White Smoke

We have a new Pope, Joseph Ratzinger, elected as the 265th pope of the Catholic Church. He will now be known as Benedict the XVI. This conclave that first had two failed votes marked by black smoke. Conclave is a latin word meaning “with key.” A neat thing about this too is that Clave is not key in Spanish, but password.

Now my first question was, why does the Pope get a new name? Here is the answer. After the new Pope is electe he is then asked by what name he wants to be called. The first pope to change his name was John II in 533. His given name, Mercury, was considered inappropriate since it was the name of a pagan god. Another pope in 983 took the name John XIV because his given name was Peter. Reverence for the first pope precluded his becoming Peter II. At the end of the first millennium a couple of non-Italian popes changed their names to ones that their people could more easily pronounce. The custom of changing one’s name became common around the year 1009. The last pope to keep his own name was Marcellus II, elected in 1555.
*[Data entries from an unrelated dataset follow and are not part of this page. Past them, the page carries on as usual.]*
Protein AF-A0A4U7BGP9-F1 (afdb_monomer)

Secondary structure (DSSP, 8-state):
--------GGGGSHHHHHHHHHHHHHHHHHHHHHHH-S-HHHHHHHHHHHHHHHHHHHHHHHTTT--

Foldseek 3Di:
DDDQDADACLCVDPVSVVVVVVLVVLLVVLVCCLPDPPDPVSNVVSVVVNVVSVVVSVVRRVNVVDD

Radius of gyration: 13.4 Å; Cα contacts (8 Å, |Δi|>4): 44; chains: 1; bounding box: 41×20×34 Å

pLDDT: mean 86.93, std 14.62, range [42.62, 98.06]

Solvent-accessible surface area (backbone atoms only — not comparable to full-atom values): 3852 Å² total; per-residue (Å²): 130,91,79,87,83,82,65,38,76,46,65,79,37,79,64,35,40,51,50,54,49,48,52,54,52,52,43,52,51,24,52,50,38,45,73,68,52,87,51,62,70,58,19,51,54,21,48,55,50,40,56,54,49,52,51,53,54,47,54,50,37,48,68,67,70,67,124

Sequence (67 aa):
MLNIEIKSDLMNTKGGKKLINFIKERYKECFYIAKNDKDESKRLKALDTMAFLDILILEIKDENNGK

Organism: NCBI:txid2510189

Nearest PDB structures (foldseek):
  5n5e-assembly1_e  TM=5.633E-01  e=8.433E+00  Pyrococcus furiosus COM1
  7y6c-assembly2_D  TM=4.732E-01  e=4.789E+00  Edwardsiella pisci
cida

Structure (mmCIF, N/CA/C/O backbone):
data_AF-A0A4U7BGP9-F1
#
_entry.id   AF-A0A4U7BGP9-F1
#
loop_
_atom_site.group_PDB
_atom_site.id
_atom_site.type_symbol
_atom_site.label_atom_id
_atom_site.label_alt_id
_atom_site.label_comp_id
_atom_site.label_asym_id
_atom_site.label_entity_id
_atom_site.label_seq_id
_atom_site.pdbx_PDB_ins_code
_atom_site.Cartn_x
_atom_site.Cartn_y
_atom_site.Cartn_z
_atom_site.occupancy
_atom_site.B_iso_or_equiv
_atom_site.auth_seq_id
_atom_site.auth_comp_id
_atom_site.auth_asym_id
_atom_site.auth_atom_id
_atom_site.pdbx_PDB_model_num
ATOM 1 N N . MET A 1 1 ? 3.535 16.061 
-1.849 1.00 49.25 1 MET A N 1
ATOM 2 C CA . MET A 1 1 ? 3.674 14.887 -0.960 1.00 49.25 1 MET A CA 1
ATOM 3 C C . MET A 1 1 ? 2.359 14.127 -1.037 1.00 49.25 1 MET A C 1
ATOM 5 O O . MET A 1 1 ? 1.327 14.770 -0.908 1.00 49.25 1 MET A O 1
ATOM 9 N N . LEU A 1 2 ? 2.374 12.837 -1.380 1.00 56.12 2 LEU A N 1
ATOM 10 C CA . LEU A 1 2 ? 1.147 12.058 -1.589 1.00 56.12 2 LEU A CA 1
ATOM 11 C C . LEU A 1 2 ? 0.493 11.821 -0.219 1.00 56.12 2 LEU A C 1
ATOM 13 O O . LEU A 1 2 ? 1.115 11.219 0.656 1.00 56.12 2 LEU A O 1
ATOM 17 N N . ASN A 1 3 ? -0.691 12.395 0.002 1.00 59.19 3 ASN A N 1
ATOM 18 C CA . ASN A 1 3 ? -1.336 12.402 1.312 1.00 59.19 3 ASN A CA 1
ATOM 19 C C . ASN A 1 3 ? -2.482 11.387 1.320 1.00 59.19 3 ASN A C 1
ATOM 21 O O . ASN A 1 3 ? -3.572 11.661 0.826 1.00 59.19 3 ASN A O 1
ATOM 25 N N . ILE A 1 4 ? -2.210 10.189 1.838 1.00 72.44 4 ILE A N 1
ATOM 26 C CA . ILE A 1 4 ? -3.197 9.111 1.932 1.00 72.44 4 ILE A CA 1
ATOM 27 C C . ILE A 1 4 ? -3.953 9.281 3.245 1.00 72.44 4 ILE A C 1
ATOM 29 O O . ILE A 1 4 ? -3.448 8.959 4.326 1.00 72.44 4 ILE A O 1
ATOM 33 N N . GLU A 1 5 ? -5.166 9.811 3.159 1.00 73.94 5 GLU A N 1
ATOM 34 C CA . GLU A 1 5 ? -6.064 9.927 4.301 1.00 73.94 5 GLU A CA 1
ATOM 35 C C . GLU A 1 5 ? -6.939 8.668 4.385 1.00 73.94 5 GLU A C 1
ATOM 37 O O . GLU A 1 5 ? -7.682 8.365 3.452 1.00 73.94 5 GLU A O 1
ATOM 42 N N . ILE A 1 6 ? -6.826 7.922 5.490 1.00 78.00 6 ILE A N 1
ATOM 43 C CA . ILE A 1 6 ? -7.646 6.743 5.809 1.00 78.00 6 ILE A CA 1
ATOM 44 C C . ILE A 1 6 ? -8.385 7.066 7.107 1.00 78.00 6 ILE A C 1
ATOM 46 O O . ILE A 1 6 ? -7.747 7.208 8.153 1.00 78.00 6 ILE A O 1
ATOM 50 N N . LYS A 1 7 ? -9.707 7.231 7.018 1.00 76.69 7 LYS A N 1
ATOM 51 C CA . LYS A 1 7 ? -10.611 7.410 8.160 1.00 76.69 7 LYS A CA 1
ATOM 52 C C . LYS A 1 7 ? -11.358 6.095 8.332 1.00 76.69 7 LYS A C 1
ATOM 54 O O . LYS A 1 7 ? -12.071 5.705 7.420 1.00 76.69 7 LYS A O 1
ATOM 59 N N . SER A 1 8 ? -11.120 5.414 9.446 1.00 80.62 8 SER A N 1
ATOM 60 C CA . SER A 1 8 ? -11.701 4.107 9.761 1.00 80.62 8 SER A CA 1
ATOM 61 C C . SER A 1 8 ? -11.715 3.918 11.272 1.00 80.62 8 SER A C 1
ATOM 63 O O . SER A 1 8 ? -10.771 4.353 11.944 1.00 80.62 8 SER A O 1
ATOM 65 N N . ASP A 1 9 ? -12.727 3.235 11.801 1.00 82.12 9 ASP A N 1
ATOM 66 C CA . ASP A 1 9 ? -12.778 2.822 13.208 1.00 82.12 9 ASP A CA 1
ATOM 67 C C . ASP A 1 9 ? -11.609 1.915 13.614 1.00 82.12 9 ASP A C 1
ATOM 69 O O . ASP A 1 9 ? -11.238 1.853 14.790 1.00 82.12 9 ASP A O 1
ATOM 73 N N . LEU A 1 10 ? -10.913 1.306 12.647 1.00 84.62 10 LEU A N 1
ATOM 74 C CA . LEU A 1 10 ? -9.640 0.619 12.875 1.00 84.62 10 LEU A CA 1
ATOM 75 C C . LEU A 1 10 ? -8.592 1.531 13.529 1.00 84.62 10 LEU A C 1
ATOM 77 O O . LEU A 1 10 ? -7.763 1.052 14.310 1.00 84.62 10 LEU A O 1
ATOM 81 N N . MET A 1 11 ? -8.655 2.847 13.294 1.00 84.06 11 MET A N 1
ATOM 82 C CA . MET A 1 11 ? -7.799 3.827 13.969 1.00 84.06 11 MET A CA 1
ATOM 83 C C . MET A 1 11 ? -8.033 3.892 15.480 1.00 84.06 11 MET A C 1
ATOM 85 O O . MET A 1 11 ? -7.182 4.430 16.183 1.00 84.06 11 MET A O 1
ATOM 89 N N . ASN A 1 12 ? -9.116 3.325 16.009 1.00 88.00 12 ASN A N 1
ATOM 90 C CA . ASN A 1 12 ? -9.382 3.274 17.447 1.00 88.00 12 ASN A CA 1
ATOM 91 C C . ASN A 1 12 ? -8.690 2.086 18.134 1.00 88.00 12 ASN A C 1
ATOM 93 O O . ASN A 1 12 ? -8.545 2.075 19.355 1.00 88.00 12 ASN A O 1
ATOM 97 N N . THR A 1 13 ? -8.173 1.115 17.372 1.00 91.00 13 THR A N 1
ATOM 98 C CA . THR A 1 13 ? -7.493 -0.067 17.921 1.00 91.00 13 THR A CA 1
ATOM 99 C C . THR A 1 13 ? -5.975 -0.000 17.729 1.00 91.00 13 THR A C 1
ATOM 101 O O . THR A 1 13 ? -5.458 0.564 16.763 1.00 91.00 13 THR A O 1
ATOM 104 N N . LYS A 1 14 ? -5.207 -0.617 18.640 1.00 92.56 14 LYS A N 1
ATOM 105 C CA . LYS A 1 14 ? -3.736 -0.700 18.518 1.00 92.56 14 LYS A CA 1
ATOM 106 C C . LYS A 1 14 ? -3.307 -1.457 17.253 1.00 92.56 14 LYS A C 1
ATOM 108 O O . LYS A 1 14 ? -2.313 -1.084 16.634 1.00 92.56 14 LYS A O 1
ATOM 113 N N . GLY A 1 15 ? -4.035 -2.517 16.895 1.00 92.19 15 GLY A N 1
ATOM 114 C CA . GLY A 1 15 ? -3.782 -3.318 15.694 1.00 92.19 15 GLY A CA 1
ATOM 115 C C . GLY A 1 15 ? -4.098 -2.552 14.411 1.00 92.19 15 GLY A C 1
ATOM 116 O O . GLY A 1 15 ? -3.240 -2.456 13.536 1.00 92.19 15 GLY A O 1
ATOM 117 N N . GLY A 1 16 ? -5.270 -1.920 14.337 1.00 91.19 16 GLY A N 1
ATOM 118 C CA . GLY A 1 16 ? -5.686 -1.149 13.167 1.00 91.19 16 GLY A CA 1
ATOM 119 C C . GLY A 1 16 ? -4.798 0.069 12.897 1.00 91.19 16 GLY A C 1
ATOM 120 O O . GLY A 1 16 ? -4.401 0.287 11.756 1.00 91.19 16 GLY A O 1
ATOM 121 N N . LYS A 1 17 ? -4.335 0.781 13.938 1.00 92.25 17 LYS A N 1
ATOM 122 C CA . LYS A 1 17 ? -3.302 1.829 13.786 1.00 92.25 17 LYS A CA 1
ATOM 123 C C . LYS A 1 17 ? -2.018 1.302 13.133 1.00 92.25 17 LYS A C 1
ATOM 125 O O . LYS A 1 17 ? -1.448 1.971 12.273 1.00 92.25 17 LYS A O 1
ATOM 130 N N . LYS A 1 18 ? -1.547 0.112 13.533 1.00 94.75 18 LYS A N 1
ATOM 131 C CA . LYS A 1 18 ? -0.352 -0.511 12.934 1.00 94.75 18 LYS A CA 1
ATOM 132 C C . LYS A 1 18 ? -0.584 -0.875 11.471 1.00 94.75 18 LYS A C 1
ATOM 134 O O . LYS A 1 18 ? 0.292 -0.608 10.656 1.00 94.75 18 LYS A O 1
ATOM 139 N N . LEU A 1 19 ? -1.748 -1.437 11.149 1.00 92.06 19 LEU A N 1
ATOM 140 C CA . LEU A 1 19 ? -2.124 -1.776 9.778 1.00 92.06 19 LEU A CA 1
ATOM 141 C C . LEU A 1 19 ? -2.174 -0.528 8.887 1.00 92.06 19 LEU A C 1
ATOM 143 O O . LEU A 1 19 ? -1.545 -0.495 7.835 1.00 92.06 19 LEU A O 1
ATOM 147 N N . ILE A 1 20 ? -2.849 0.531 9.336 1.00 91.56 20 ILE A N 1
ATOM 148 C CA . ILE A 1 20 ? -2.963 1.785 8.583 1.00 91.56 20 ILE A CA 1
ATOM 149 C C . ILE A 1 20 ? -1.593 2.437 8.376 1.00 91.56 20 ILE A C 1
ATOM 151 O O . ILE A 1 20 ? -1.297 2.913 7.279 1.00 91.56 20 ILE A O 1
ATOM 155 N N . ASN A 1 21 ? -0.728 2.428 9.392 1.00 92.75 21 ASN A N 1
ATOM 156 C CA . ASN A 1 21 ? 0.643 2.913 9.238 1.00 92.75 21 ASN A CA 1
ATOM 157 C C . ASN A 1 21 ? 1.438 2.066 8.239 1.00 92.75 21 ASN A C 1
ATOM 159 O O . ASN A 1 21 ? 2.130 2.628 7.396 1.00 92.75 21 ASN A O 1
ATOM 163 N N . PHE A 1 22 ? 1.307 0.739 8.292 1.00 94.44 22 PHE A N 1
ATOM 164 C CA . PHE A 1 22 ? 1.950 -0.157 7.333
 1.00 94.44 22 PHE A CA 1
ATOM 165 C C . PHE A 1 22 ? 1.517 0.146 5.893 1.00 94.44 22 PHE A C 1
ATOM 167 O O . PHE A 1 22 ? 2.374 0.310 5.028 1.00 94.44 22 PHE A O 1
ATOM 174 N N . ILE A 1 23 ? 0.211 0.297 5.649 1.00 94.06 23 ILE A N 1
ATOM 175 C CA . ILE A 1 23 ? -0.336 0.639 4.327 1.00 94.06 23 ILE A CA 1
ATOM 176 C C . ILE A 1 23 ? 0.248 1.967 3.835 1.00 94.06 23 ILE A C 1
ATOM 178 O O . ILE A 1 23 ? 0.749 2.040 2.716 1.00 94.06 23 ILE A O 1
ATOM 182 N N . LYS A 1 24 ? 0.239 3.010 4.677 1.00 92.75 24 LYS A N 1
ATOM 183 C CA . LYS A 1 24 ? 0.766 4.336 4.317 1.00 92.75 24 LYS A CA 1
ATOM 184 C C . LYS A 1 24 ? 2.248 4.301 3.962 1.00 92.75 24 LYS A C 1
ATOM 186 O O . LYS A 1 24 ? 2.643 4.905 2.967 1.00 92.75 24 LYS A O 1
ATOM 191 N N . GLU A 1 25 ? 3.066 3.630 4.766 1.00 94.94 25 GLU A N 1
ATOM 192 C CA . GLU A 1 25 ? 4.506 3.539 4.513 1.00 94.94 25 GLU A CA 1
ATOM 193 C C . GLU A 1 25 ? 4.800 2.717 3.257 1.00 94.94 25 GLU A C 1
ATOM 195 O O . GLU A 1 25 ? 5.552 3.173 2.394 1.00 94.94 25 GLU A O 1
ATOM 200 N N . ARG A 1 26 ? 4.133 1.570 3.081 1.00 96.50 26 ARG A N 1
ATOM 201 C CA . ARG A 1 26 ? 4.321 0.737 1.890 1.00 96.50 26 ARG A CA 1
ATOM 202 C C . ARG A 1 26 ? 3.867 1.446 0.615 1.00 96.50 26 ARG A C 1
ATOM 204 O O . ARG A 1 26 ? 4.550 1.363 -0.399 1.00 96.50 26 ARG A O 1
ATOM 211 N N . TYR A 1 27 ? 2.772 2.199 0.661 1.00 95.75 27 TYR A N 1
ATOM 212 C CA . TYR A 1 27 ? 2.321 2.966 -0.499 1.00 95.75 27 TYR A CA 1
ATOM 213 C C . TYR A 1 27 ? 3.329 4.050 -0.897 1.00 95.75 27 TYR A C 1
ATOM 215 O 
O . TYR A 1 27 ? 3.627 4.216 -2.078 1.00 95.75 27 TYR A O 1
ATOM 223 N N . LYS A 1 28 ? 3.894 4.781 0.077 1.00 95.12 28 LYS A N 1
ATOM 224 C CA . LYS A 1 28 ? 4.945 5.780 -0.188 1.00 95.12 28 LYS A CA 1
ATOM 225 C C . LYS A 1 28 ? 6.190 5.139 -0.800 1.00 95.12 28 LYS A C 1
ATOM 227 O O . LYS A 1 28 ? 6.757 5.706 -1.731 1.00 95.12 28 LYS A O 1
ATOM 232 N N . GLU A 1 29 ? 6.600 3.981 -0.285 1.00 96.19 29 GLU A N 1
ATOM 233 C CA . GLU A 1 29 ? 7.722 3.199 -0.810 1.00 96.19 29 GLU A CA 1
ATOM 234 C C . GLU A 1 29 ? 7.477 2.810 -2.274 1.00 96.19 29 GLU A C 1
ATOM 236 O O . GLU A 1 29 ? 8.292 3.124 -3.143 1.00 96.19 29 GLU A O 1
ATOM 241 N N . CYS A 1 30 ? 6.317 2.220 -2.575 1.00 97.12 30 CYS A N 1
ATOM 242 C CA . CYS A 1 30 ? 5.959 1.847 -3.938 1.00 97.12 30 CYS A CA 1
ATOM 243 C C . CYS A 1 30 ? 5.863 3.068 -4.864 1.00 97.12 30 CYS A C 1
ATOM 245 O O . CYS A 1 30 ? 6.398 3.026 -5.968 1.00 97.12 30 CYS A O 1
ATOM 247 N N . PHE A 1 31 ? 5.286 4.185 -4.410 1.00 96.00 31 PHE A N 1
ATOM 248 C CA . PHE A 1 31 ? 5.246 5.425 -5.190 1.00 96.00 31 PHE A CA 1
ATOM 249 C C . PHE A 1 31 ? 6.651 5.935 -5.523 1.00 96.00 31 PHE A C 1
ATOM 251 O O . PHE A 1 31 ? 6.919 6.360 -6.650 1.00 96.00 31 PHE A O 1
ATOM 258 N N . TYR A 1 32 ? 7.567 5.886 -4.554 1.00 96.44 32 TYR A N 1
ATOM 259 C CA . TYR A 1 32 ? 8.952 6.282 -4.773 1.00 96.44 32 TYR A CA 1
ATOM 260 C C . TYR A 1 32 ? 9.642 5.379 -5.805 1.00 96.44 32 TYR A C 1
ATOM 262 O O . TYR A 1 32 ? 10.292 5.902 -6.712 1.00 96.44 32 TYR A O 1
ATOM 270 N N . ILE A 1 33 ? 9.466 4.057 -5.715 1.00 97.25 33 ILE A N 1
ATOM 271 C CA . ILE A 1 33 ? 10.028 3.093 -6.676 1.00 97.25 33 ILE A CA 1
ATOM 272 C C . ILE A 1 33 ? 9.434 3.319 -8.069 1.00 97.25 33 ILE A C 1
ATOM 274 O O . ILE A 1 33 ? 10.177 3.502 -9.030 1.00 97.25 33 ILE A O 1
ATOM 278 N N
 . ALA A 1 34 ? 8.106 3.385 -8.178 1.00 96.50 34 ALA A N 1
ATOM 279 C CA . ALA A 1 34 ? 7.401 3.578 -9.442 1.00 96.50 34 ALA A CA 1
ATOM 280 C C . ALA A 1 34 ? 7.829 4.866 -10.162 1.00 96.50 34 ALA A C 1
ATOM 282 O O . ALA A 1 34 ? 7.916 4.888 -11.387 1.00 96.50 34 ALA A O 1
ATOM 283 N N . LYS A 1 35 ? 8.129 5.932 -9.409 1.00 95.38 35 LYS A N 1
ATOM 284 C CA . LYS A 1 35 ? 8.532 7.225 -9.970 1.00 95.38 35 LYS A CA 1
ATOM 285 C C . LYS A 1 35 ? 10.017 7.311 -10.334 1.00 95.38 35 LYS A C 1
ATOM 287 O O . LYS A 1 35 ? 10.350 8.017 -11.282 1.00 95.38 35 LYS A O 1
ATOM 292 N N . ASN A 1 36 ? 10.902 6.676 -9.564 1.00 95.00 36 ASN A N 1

This Pope from Germany worked closely with John Paul II as a cardinal and in many issues played the bad cop, good cop routine. His first mass this morning however seemed a lot more scaled back and he seems to have taken a softer position on many issues. From his age I see this Pope as a transitional Pope, but who knows, he might be with us for many years to come. The election of this new Pope, in my eyes, has fueled a Catholic comeback in many ways. I think that people coming back to Faith is an important thing. I do pray to God that he leads this man to do great work and to continue the wonderful legacy of John Paul II.

3 Responses to White Smoke

  1. It would be good for all Christianity, Catholic or not, to have a fairly stable Catholic Church and to see the Pope as a Role Model to lead it.

    I feel that if the current difficulties in the church (priests and altar boys, mostly) had occured with John Paul II was younger healthier, he would’ve dealt with it much more strongly and decisively. Maybe Benedict will do better, but he is 80.

    Who knows.

  2. Pingback: Hillside Meditations

  3. amen to the last sentence. thanks for the little history with the constitution standard for names when elected as pope.. interesting how the last pope who kept his name was in 1555.. wow.. that’s sooo long ago!